_REQUIRED ACTION_:
Every line in the records below between the one holding "ATOM 373 C C" and the one holding "ATOM 380 C C", inclusive, is to be set down exactly; all other lines are to be left out.

_PROVIDED RECORDS_:
'''

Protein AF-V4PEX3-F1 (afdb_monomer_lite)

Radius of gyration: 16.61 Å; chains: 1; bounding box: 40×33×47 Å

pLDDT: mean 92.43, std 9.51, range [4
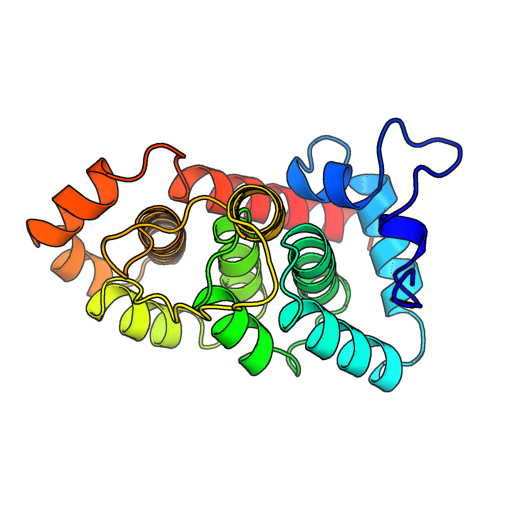1.88, 98.81]

Foldseek 3Di:
DPDDLPPLPQQQDQDPPHPDRLLVCLQVLPNNLVSLVSLLVRLPPDVVSLLVSLLVQLVDQAQSSPSSSLLSCLLNLNLVNLVSLLVSLLAQHPVNLSSLLSCLRRPPCSLVSLVVCLVVQSFHDPPPPVPDDPVRNCNGRNDDDPVRHDLLNSLSSLLSCVVVVPVCSVVSVVDPVSVVSVVPNPPNSNVSNVVSSVSSVVSSVVSD

Secondary structure (DSSP, 8-state):
-----TTSGGGTS--TT-SS-HHHHHHH-TTTHHHHHHHHHHHTS-HHHHHHHHHHHHTSS-HHHHHHHHHHHHHHT-GGGHHHHHHHHTS--TTHHHHHHHHHHH-TTHHHHHHHHHHTT-B------TTS-HHHHHHHH----TTSB-HHHHHHHHHHHHHTT-TTHHHHHT-HHHHHHHHH-TT-HHHHHHHHHHHHHHHHHHT-

Structure (mmCIF, N/CA/C/O backbone):
data_AF-V4PEX3-F1
#
_entry.id   AF-V4PEX3-F1
#
loop_
_atom_site.group_PDB
_atom_site.id
_atom_site.type_symbol
_atom_site.label_atom_id
_atom_site.label_alt_id
_atom_site.label_comp_id
_atom_site.label_asym_id
_atom_site.label_entity_id
_atom_site.label_seq_id
_atom_site.pdbx_PDB_ins_code
_atom_site.Cartn_x
_atom_site.Cartn_y
_atom_site.Cartn_z
_atom_site.occupancy
_atom_site.B_iso_or_equiv
_atom_site.auth_seq_id
_atom_site.auth_comp_id
_atom_site.auth_asym_id
_atom_site.auth_atom_id
_atom_site.pdbx_PDB_model_num
ATOM 1 N N . MET A 1 1 ? -2.338 13.168 -23.248 1.00 41.88 1 MET A N 1
ATOM 2 C CA . MET A 1 1 ? -0.864 13.085 -23.244 1.00 41.88 1 MET A CA 1
ATOM 3 C C . MET A 1 1 ? -0.507 11.925 -22.341 1.00 41.88 1 MET A C 1
ATOM 5 O O . MET A 1 1 ? -1.100 11.848 -21.274 1.00 41.88 1 MET A O 1
ATOM 9 N N . ALA A 1 2 ? 0.332 10.990 -22.787 1.00 54.62 2 ALA A N 1
ATOM 10 C CA . ALA A 1 2 ? 0.896 10.000 -21.873 1.00 54.62 2 ALA A CA 1
ATOM 11 C C . ALA A 1 2 ? 1.802 10.769 -20.904 1.00 54.62 2 ALA A C 1
ATOM 13 O O . ALA A 1 2 ? 2.692 11.486 -21.358 1.00 54.62 2 ALA A O 1
ATOM 14 N N . GLU A 1 3 ? 1.492 10.738 -19.611 1.00 74.88 3 GLU A N 1
ATOM 15 C CA . GLU A 1 3 ? 2.372 11.323 -18.601 1.00 74.88 3 GLU A CA 1
ATOM 16 C C . GLU A 1 3 ? 3.676 10.521 -18.565 1.00 74.88 3 GLU A C 1
ATOM 18 O O . GLU A 1 3 ? 3.656 9.289 -18.610 1.00 74.88 3 GLU A O 1
ATOM 23 N N . ASP A 1 4 ? 4.806 11.225 -18.538 1.00 85.31 4 ASP A N 1
ATOM 24 C CA . ASP A 1 4 ? 6.123 10.604 -18.470 1.00 85.31 4 ASP A CA 1
ATOM 25 C C . ASP A 1 4 ? 6.442 10.232 -17.017 1.00 85.31 4 ASP A C 1
ATOM 27 O O . ASP A 1 4 ? 6.862 11.066 -16.212 1.00 85.31 4 ASP A O 1
ATOM 31 N N . PHE A 1 5 ? 6.220 8.959 -16.687 1.00 90.25 5 PHE A N 1
ATOM 32 C CA . PHE A 1 5 ? 6.578 8.379 -15.393 1.00 90.25 5 PHE A CA 1
ATOM 33 C C . PHE A 1 5 ? 7.985 7.773 -15.382 1.00 90.25 5 PHE A C 1
ATOM 35 O O . PHE A 1 5 ? 8.254 6.912 -14.547 1.00 90.25 5 PHE A O 1
ATOM 42 N N . SER A 1 6 ? 8.888 8.151 -16.296 1.00 92.50 6 SER A N 1
ATOM 43 C CA . SER A 1 6 ? 10.282 7.688 -16.273 1.00 92.50 6 SER A CA 1
ATOM 44 C C . SER A 1 6 ? 10.907 7.894 -14.882 1.00 92.50 6 SER A C 1
ATOM 46 O O . SER A 1 6 ? 10.793 8.993 -14.336 1.00 92.50 6 SER A O 1
ATOM 48 N N . PRO A 1 7 ? 11.547 6.868 -14.279 1.00 95.69 7 PRO A N 1
ATOM 49 C CA . PRO A 1 7 ? 12.011 5.617 -14.901 1.00 95.69 7 PRO A CA 1
ATOM 50 C C . PRO A 1 7 ? 11.011 4.438 -14.886 1.00 95.69 7 PRO A C 1
ATOM 52 O O . PRO A 1 7 ? 11.372 3.321 -15.248 1.00 95.69 7 PRO A O 1
ATOM 55 N N . PHE A 1 8 ? 9.760 4.643 -14.476 1.00 96.94 8 PHE A N 1
ATOM 56 C CA . PHE A 1 8 ? 8.753 3.592 -14.274 1.00 96.94 8 PHE A CA 1
ATOM 57 C C . PHE A 1 8 ? 7.880 3.271 -15.499 1.00 96.94 8 PHE A C 1
ATOM 59 O O . PHE A 1 8 ? 6.986 2.432 -15.388 1.00 96.94 8 PHE A O 1
ATOM 66 N N . GLY A 1 9 ? 8.114 3.905 -16.656 1.00 94.06 9 GLY A N 1
ATOM 67 C CA . GLY A 1 9 ? 7.284 3.754 -17.866 1.00 94.06 9 GLY A CA 1
ATOM 68 C C . GLY A 1 9 ? 7.006 2.293 -18.254 1.00 94.06 9 GLY A C 1
ATOM 69 O O . GLY A 1 9 ? 5.854 1.909 -18.447 1.00 94.06 9 GLY A O 1
ATOM 70 N N . ASP A 1 10 ? 8.043 1.455 -18.208 1.00 93.00 10 ASP A N 1
ATOM 71 C CA . ASP A 1 10 ? 8.024 0.010 -18.487 1.00 93.00 10 ASP A CA 1
ATOM 72 C C . ASP A 1 10 ? 6.989 -0.800 -17.673 1.00 93.00 10 ASP A C 1
ATOM 74 O O . ASP A 1 10 ? 6.646 -1.929 -18.030 1.00 93.00 10 ASP A O 1
ATOM 78 N N . LEU A 1 11 ? 6.508 -0.277 -16.540 1.00 95.38 11 LEU A N 1
ATOM 79 C CA . LEU A 1 11 ? 5.505 -0.945 -15.700 1.00 95.38 11 LEU A CA 1
ATOM 80 C C . LEU A 1 11 ? 4.072 -0.700 -16.180 1.00 95.38 11 LEU A C 1
ATOM 82 O O . LEU A 1 11 ? 3.162 -1.428 -15.781 1.00 95.38 11 LEU A O 1
ATOM 86 N N . PHE A 1 12 ? 3.864 0.291 -17.044 1.00 94.81 12 PHE A N 1
ATOM 87 C CA . PHE A 1 12 ? 2.559 0.618 -17.617 1.00 94.81 12 PHE A CA 1
ATOM 88 C C . PHE A 1 12 ? 2.318 -0.045 -18.974 1.00 94.81 12 PHE A C 1
ATOM 90 O O . PHE A 1 12 ? 1.185 -0.057 -19.458 1.00 94.81 12 PHE A O 1
ATOM 97 N N . GLU A 1 13 ? 3.353 -0.653 -19.546 1.00 90.94 13 GLU A N 1
ATOM 98 C CA . GLU A 1 13 ? 3.321 -1.312 -20.845 1.00 90.94 13 GLU A CA 1
ATOM 99 C C . GLU A 1 13 ? 3.350 -2.840 -20.715 1.00 90.94 13 GLU A C 1
ATOM 101 O O . GLU A 1 13 ? 3.842 -3.406 -19.734 1.00 90.94 13 GLU A O 1
ATOM 106 N N . THR A 1 14 ? 2.819 -3.523 -21.734 1.00 89.25 14 THR A N 1
ATOM 107 C CA . THR A 1 14 ? 2.993 -4.975 -21.885 1.00 89.25 14 THR A CA 1
ATOM 108 C C . THR A 1 14 ? 4.300 -5.219 -22.628 1.00 89.25 14 THR A C 1
ATOM 110 O O . THR A 1 14 ? 4.371 -5.038 -23.842 1.00 89.25 14 THR A O 1
ATOM 113 N N . LEU A 1 15 ? 5.344 -5.590 -21.891 1.00 85.69 15 LEU A N 1
ATOM 114 C CA . LEU A 1 15 ? 6.665 -5.859 -22.457 1.00 85.69 15 LEU A CA 1
ATOM 115 C C . LEU A 1 15 ? 6.762 -7.289 -23.016 1.00 85.69 15 LEU A C 1
ATOM 117 O O . LEU A 1 15 ? 6.048 -8.178 -22.541 1.00 85.69 15 LEU A O 1
ATOM 121 N N . PRO A 1 16 ? 7.676 -7.557 -23.971 1.00 85.12 16 PRO A N 1
ATOM 122 C CA . PRO A 1 16 ? 7.975 -8.918 -24.403 1.00 85.12 16 PRO A CA 1
ATOM 123 C C . PRO A 1 16 ? 8.284 -9.831 -23.209 1.00 85.12 16 PRO A C 1
ATOM 125 O O . PRO A 1 16 ? 9.147 -9.523 -22.389 1.00 85.12 16 PRO A O 1
ATOM 128 N N . GLY A 1 17 ? 7.570 -10.954 -23.115 1.00 82.50 17 GLY A N 1
ATOM 129 C CA . GLY A 1 17 ? 7.703 -11.908 -22.010 1.00 82.50 17 GLY A CA 1
ATOM 130 C C . GLY A 1 17 ? 6.749 -11.683 -20.832 1.00 82.50 17 GLY A C 1
ATOM 131 O O . GLY A 1 17 ? 6.748 -12.511 -19.926 1.00 82.50 17 GLY A O 1
ATOM 132 N N . ARG A 1 18 ? 5.913 -10.635 -20.851 1.00 84.81 18 ARG A N 1
ATOM 133 C CA . ARG A 1 18 ? 4.807 -10.459 -19.897 1.00 84.81 18 ARG A CA 1
ATOM 134 C C . ARG A 1 18 ? 3.460 -10.767 -20.538 1.00 84.81 18 ARG A C 1
ATOM 136 O O . ARG A 1 18 ? 3.210 -10.384 -21.679 1.00 84.81 18 ARG A O 1
ATOM 143 N N . ALA A 1 19 ? 2.574 -11.413 -19.784 1.00 88.44 19 ALA A N 1
ATOM 144 C CA . ALA A 1 19 ? 1.190 -11.635 -20.209 1.00 88.44 19 ALA A CA 1
ATOM 145 C C . ALA A 1 19 ? 0.317 -10.379 -20.034 1.00 88.44 19 ALA A C 1
ATOM 147 O O . ALA A 1 19 ? -0.673 -10.206 -20.743 1.00 88.44 19 ALA A O 1
ATOM 148 N N . VAL A 1 20 ? 0.683 -9.505 -19.092 1.00 92.69 20 VAL A N 1
ATOM 149 C CA . VAL A 1 20 ? -0.051 -8.290 -18.725 1.00 92.69 20 VAL A CA 1
ATOM 150 C C . VAL A 1 20 ? 0.918 -7.128 -18.463 1.00 92.69 20 VAL A C 1
ATOM 152 O O . VAL A 1 20 ? 2.114 -7.352 -18.273 1.00 92.69 20 VAL A O 1
ATOM 155 N N . PRO A 1 21 ? 0.448 -5.868 -18.431 1.00 94.25 21 PRO A N 1
ATOM 156 C CA . PRO A 1 21 ? 1.259 -4.758 -17.945 1.00 94.25 21 PRO A CA 1
ATOM 157 C C . PRO A 1 21 ? 1.808 -4.997 -16.535 1.00 94.25 21 PRO A C 1
ATOM 159 O O . PRO A 1 21 ? 1.123 -5.568 -15.685 1.00 94.25 21 PRO A O 1
ATOM 162 N N . GLY A 1 22 ? 3.007 -4.480 -16.254 1.00 94.94 22 GLY A N 1
ATOM 163 C CA . GLY A 1 22 ? 3.694 -4.702 -14.975 1.00 94.94 22 GLY A CA 1
ATOM 164 C C . GLY A 1 22 ? 2.877 -4.291 -13.743 1.00 94.94 22 GLY A C 1
ATOM 165 O O . GLY A 1 22 ? 2.914 -4.978 -12.730 1.00 94.94 22 GLY A O 1
ATOM 166 N N . TYR A 1 23 ? 2.074 -3.226 -13.818 1.00 95.75 23 TYR A N 1
ATOM 167 C CA . TYR A 1 23 ? 1.208 -2.824 -12.702 1.00 95.75 23 TYR A CA 1
ATOM 168 C C . TYR A 1 23 ? 0.116 -3.856 -12.360 1.00 95.75 23 TYR A C 1
ATOM 170 O O . TYR A 1 23 ? -0.362 -3.859 -11.230 1.00 95.75 23 TYR A O 1
ATOM 178 N N . LEU A 1 24 ? -0.302 -4.713 -13.303 1.00 95.44 24 LEU A N 1
ATOM 179 C CA . LEU A 1 24 ? -1.244 -5.804 -13.022 1.00 95.44 24 LEU A CA 1
ATOM 180 C C . LEU A 1 24 ? -0.543 -6.995 -12.367 1.00 95.44 24 LEU A C 1
ATOM 182 O O . LEU A 1 24 ? -1.120 -7.593 -11.462 1.00 95.44 24 LEU A O 1
ATOM 186 N N . GLU A 1 25 ? 0.707 -7.279 -12.745 1.00 94.94 25 GLU A N 1
ATOM 187 C CA . GLU A 1 25 ? 1.547 -8.236 -12.009 1.00 94.94 25 GLU A CA 1
ATOM 188 C C . GLU A 1 25 ? 1.737 -7.759 -10.557 1.00 94.94 25 GLU A C 1
ATOM 190 O O . GLU A 1 25 ? 1.605 -8.536 -9.619 1.00 94.94 25 GLU A O 1
ATOM 195 N N . LEU A 1 26 ? 1.953 -6.453 -10.342 1.00 96.19 26 LEU A N 1
ATOM 196 C CA . LEU A 1 26 ? 2.050 -5.862 -8.998 1.00 96.19 26 LEU A CA 1
ATOM 197 C C . LEU A 1 26 ? 0.732 -5.872 -8.217 1.00 96.19 26 LEU A C 1
ATOM 199 O O . LEU A 1 26 ? 0.757 -5.778 -6.992 1.00 96.19 26 LEU A O 1
ATOM 203 N N . LEU A 1 27 ? -0.415 -5.940 -8.896 1.00 96.12 27 LEU A N 1
ATOM 204 C CA . LEU A 1 27 ? -1.717 -5.955 -8.231 1.00 96.12 27 LEU A CA 1
ATOM 205 C C . LEU A 1 27 ? -1.982 -7.307 -7.563 1.00 96.12 27 LEU A C 1
ATOM 207 O O . LEU A 1 27 ? -2.472 -7.326 -6.437 1.00 96.12 27 LEU A O 1
ATOM 211 N N . ASN A 1 28 ? -1.655 -8.398 -8.262 1.00 88.12 28 ASN A N 1
ATOM 212 C CA . ASN A 1 28 ? -1.985 -9.763 -7.849 1.00 88.12 28 ASN A CA 1
ATOM 213 C C . ASN A 1 28 ? -0.778 -10.594 -7.386 1.00 88.12 28 ASN A C 1
ATOM 215 O O . ASN A 1 28 ? -1.007 -11.673 -6.867 1.00 88.12 28 ASN A O 1
ATOM 219 N N . LEU A 1 29 ? 0.457 -10.109 -7.582 1.00 87.69 29 LEU A N 1
ATOM 220 C CA . LEU A 1 29 ? 1.772 -10.602 -7.124 1.00 87.69 29 LEU A CA 1
ATOM 221 C C . LEU A 1 29 ? 2.147 -12.087 -7.304 1.00 87.69 29 LEU A C 1
ATOM 223 O O . LEU A 1 29 ? 3.343 -12.381 -7.290 1.00 87.69 29 LEU A O 1
ATOM 227 N N . HIS A 1 30 ? 1.224 -12.996 -7.609 1.00 76.75 30 HIS A N 1
ATOM 228 C CA . HIS A 1 30 ? 1.492 -14.419 -7.818 1.00 76.75 30 HIS A CA 1
ATOM 229 C C . HIS A 1 30 ? 2.545 -14.703 -8.912 1.00 76.75 30 HIS A C 1
ATOM 231 O O . HIS A 1 30 ? 3.241 -15.715 -8.843 1.00 76.75 30 HIS A O 1
ATOM 237 N N . ASP A 1 31 ? 2.715 -13.806 -9.892 1.00 80.19 31 ASP A N 1
ATOM 238 C CA . ASP A 1 31 ? 3.780 -13.837 -10.909 1.00 80.19 31 ASP A CA 1
ATOM 239 C C . ASP A 1 31 ? 4.629 -12.546 -10.955 1.00 80.19 31 ASP A C 1
ATOM 241 O O . ASP A 1 31 ? 5.384 -12.313 -11.900 1.00 80.19 31 ASP A O 1
ATOM 245 N N . GLY A 1 32 ? 4.589 -11.734 -9.891 1.00 88.81 32 GLY A N 1
ATOM 246 C CA . GLY A 1 32 ? 5.116 -10.362 -9.835 1.00 88.81 32 GLY A CA 1
ATOM 247 C C . GLY A 1 32 ? 6.631 -10.186 -9.987 1.00 88.81 32 GLY A C 1
ATOM 248 O O . GLY A 1 32 ? 7.141 -9.068 -9.874 1.00 88.81 32 GLY A O 1
ATOM 249 N N . ARG A 1 33 ? 7.390 -11.261 -10.229 1.00 92.56 33 ARG A N 1
ATOM 250 C CA . ARG A 1 33 ? 8.860 -11.240 -10.267 1.00 92.56 33 ARG A CA 1
ATOM 251 C C . ARG A 1 33 ? 9.396 -10.295 -11.339 1.00 92.56 33 ARG A C 1
ATOM 253 O O . ARG A 1 33 ? 10.319 -9.528 -11.063 1.00 92.56 33 ARG A O 1
ATOM 260 N N . SER A 1 34 ? 8.843 -10.334 -12.550 1.00 93.19 34 SER A N 1
ATOM 261 C CA . SER A 1 34 ? 9.269 -9.456 -13.645 1.00 93.19 34 SER A CA 1
ATOM 262 C C . SER A 1 34 ? 9.012 -7.990 -13.327 1.00 93.19 34 SER A C 1
ATOM 264 O O . SER A 1 34 ? 9.882 -7.157 -13.587 1.00 93.19 34 SER A O 1
ATOM 266 N N . ALA A 1 35 ? 7.852 -7.647 -12.767 1.00 95.12 35 ALA A N 1
ATOM 267 C CA . ALA A 1 35 ? 7.564 -6.283 -12.344 1.00 95.12 35 ALA A CA 1
ATOM 268 C C . ALA A 1 35 ? 8.490 -5.808 -11.213 1.00 95.12 35 ALA A C 1
ATOM 270 O O . ALA A 1 35 ? 9.010 -4.694 -11.286 1.00 95.12 35 ALA A O 1
ATOM 271 N N . VAL A 1 36 ? 8.789 -6.654 -10.221 1.00 95.94 36 VAL A N 1
ATOM 272 C CA . VAL A 1 36 ? 9.743 -6.322 -9.145 1.00 95.94 36 VAL A CA 1
ATOM 273 C C . VAL A 1 36 ? 11.158 -6.089 -9.689 1.00 95.94 36 VAL A C 1
ATOM 275 O O . VAL A 1 36 ? 11.830 -5.152 -9.261 1.00 95.94 36 VAL A O 1
ATOM 278 N N . LEU A 1 37 ? 11.610 -6.867 -10.677 1.00 95.50 37 LEU A N 1
ATOM 279 C CA . LEU A 1 37 ? 12.895 -6.621 -11.346 1.00 95.50 37 LEU A CA 1
ATOM 280 C C . LEU A 1 37 ? 12.907 -5.287 -12.113 1.00 95.50 37 LEU A C 1
ATOM 282 O O . LEU A 1 37 ? 13.895 -4.554 -12.042 1.00 95.50 37 LEU A O 1
ATOM 286 N N . SER A 1 38 ? 11.811 -4.929 -12.793 1.00 95.62 38 SER A N 1
ATOM 287 C CA . SER A 1 38 ? 11.672 -3.603 -13.414 1.00 95.62 38 SER A CA 1
ATOM 288 C C . SER A 1 38 ? 11.692 -2.478 -12.381 1.00 95.62 38 SER A C 1
ATOM 290 O O . SER A 1 38 ? 12.373 -1.480 -12.604 1.00 95.62 38 SER A O 1
ATOM 292 N N . LEU A 1 39 ? 11.017 -2.645 -11.238 1.00 96.94 39 LEU A N 1
ATOM 293 C CA . LEU A 1 39 ? 11.076 -1.687 -10.131 1.00 96.94 39 LEU A CA 1
ATOM 294 C C . LEU A 1 39 ? 12.505 -1.519 -9.617 1.00 96.94 39 LEU A C 1
ATOM 296 O O . LEU A 1 39 ? 12.950 -0.394 -9.442 1.00 96.94 39 LEU A O 1
ATOM 300 N N . ARG A 1 40 ? 13.259 -2.610 -9.431 1.00 96.44 40 ARG A N 1
ATOM 301 C CA . ARG A 1 40 ? 14.668 -2.543 -9.007 1.00 96.44 40 ARG A CA 1
ATOM 302 C C . ARG A 1 40 ? 15.524 -1.766 -9.994 1.00 96.44 40 ARG A C 1
ATOM 304 O O . ARG A 1 40 ? 16.281 -0.895 -9.581 1.00 96.44 40 ARG A O 1
ATOM 311 N N . LYS A 1 41 ? 15.381 -2.058 -11.289 1.00 96.62 41 LYS A N 1
ATOM 312 C CA . LYS A 1 41 ? 16.088 -1.334 -12.353 1.00 96.62 41 LYS A CA 1
ATOM 313 C C . LYS A 1 41 ? 15.745 0.158 -12.325 1.00 96.62 41 LYS A C 1
ATOM 315 O O . LYS A 1 41 ? 16.650 0.980 -12.406 1.00 96.62 41 LYS A O 1
ATOM 320 N N . ALA A 1 42 ? 14.465 0.496 -12.174 1.00 96.88 42 ALA A N 1
ATOM 321 C CA . ALA A 1 42 ? 14.004 1.876 -12.069 1.00 96.88 42 ALA A CA 1
ATOM 322 C C . ALA A 1 42 ? 14.552 2.568 -10.807 1.00 96.88 42 ALA A C 1
ATOM 324 O O . ALA A 1 42 ? 15.064 3.676 -10.885 1.00 96.88 42 ALA A O 1
ATOM 325 N N . CYS A 1 43 ? 14.533 1.901 -9.652 1.00 96.94 43 CYS A N 1
ATOM 326 C CA . CYS A 1 43 ? 15.056 2.439 -8.395 1.00 96.94 43 CYS A CA 1
ATOM 327 C C . CYS A 1 43 ? 16.592 2.536 -8.349 1.00 96.94 43 CYS A C 1
ATOM 329 O O . CYS A 1 43 ? 17.115 3.235 -7.487 1.00 96.94 43 CYS A O 1
ATOM 331 N N . ALA A 1 44 ? 17.312 1.855 -9.246 1.00 96.06 44 ALA A N 1
ATOM 332 C CA . ALA A 1 44 ? 18.770 1.926 -9.356 1.00 96.06 44 ALA A CA 1
ATOM 333 C C . ALA A 1 44 ? 19.271 3.162 -10.127 1.00 96.06 44 ALA A C 1
ATOM 335 O O . ALA A 1 44 ? 20.482 3.354 -10.246 1.00 96.06 44 ALA A O 1
ATOM 336 N N . THR A 1 45 ? 18.371 3.988 -10.674 1.00 94.81 45 THR A N 1
ATOM 337 C CA . THR A 1 45 ? 18.741 5.279 -11.270 1.00 94.81 45 THR A CA 1
ATOM 338 C C . THR A 1 45 ? 19.044 6.325 -10.187 1.00 94.81 45 THR A C 1
ATOM 340 O O . THR A 1 45 ? 19.212 6.003 -9.013 1.00 94.81 45 THR A O 1
ATOM 343 N N . ASP A 1 46 ? 19.104 7.604 -10.563 1.00 96.44 46 ASP A N 1
ATOM 344 C CA . ASP A 1 46 ? 19.297 8.693 -9.607 1.00 96.44 46 ASP A CA 1
ATOM 345 C C . ASP A 1 46 ? 18.182 8.726 -8.542 1.00 96.44 46 ASP A C 1
ATOM 347 O O . ASP A 1 46 ? 16.992 8.773 -8.866 1.00 96.44 46 ASP A O 1
ATOM 351 N N . ARG A 1 47 ? 18.572 8.706 -7.259 1.00 96.69 47 ARG A N 1
ATOM 352 C CA . ARG A 1 47 ? 17.625 8.639 -6.135 1.00 96.69 47 ARG A CA 1
ATOM 353 C C . ARG A 1 47 ? 16.709 9.859 -6.079 1.00 96.69 47 ARG A C 1
ATOM 355 O O . ARG A 1 47 ? 15.530 9.708 -5.773 1.00 96.69 47 ARG A O 1
ATOM 362 N N . GLN A 1 48 ? 17.221 11.052 -6.377 1.00 96.88 48 GLN A N 1
ATOM 363 C CA . GLN A 1 48 ? 16.421 12.273 -6.323 1.00 96.88 48 GLN A CA 1
ATOM 364 C C . GLN A 1 48 ? 15.349 12.268 -7.417 1.00 96.88 48 GLN A C 1
ATOM 366 O O . GLN A 1 48 ? 14.200 12.626 -7.149 1.00 96.88 48 GLN A O 1
ATOM 371 N N . VAL A 1 49 ? 15.699 11.807 -8.622 1.00 96.25 49 VAL A N 1
ATOM 372 C CA . VAL A 1 49 ? 14.744 11.605 -9.723 1.00 96.25 49 VAL A CA 1
ATOM 373 C C . VAL A 1 49 ? 13.672 10.586 -9.331 1.00 96.25 49 VAL A C 1
ATOM 375 O O . VAL A 1 49 ? 12.481 10.870 -9.460 1.00 96.25 49 VAL A O 1
ATOM 378 N N . VAL A 1 50 ? 14.078 9.432 -8.794 1.00 97.75 50 VAL A N 1
ATOM 379 C CA . VAL A 1 50 ? 13.164 8.363 -8.357 1.00 97.75 50 VAL A CA 1
ATOM 380 C C . VAL A 1 50 ? 12.182 8.869 -7.302 1.00 97.75 50 VAL A C 1
ATOM 382 O O . VAL A 1 50 ? 10.973 8.725 -7.475 1.00 97.75 50 VAL A O 1
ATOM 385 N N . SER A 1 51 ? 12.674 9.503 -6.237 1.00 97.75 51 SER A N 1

'''

_EXPECTED ANSWER_:
ATOM 373 C C . VAL A 1 49 ? 13.672 10.586 -9.331 1.00 96.25 49 VAL A C 1
ATOM 375 O O . VAL A 1 49 ? 12.481 10.870 -9.460 1.00 96.25 49 VAL A O 1
ATOM 378 N N . VAL A 1 50 ? 14.078 9.432 -8.794 1.00 97.75 50 VAL A N 1
ATOM 379 C CA . VAL A 1 50 ? 13.164 8.363 -8.357 1.00 97.75 50 VAL A CA 1
ATOM 380 C C . VAL A 1 50 ? 12.182 8.869 -7.302 1.00 97.75 50 VAL A C 1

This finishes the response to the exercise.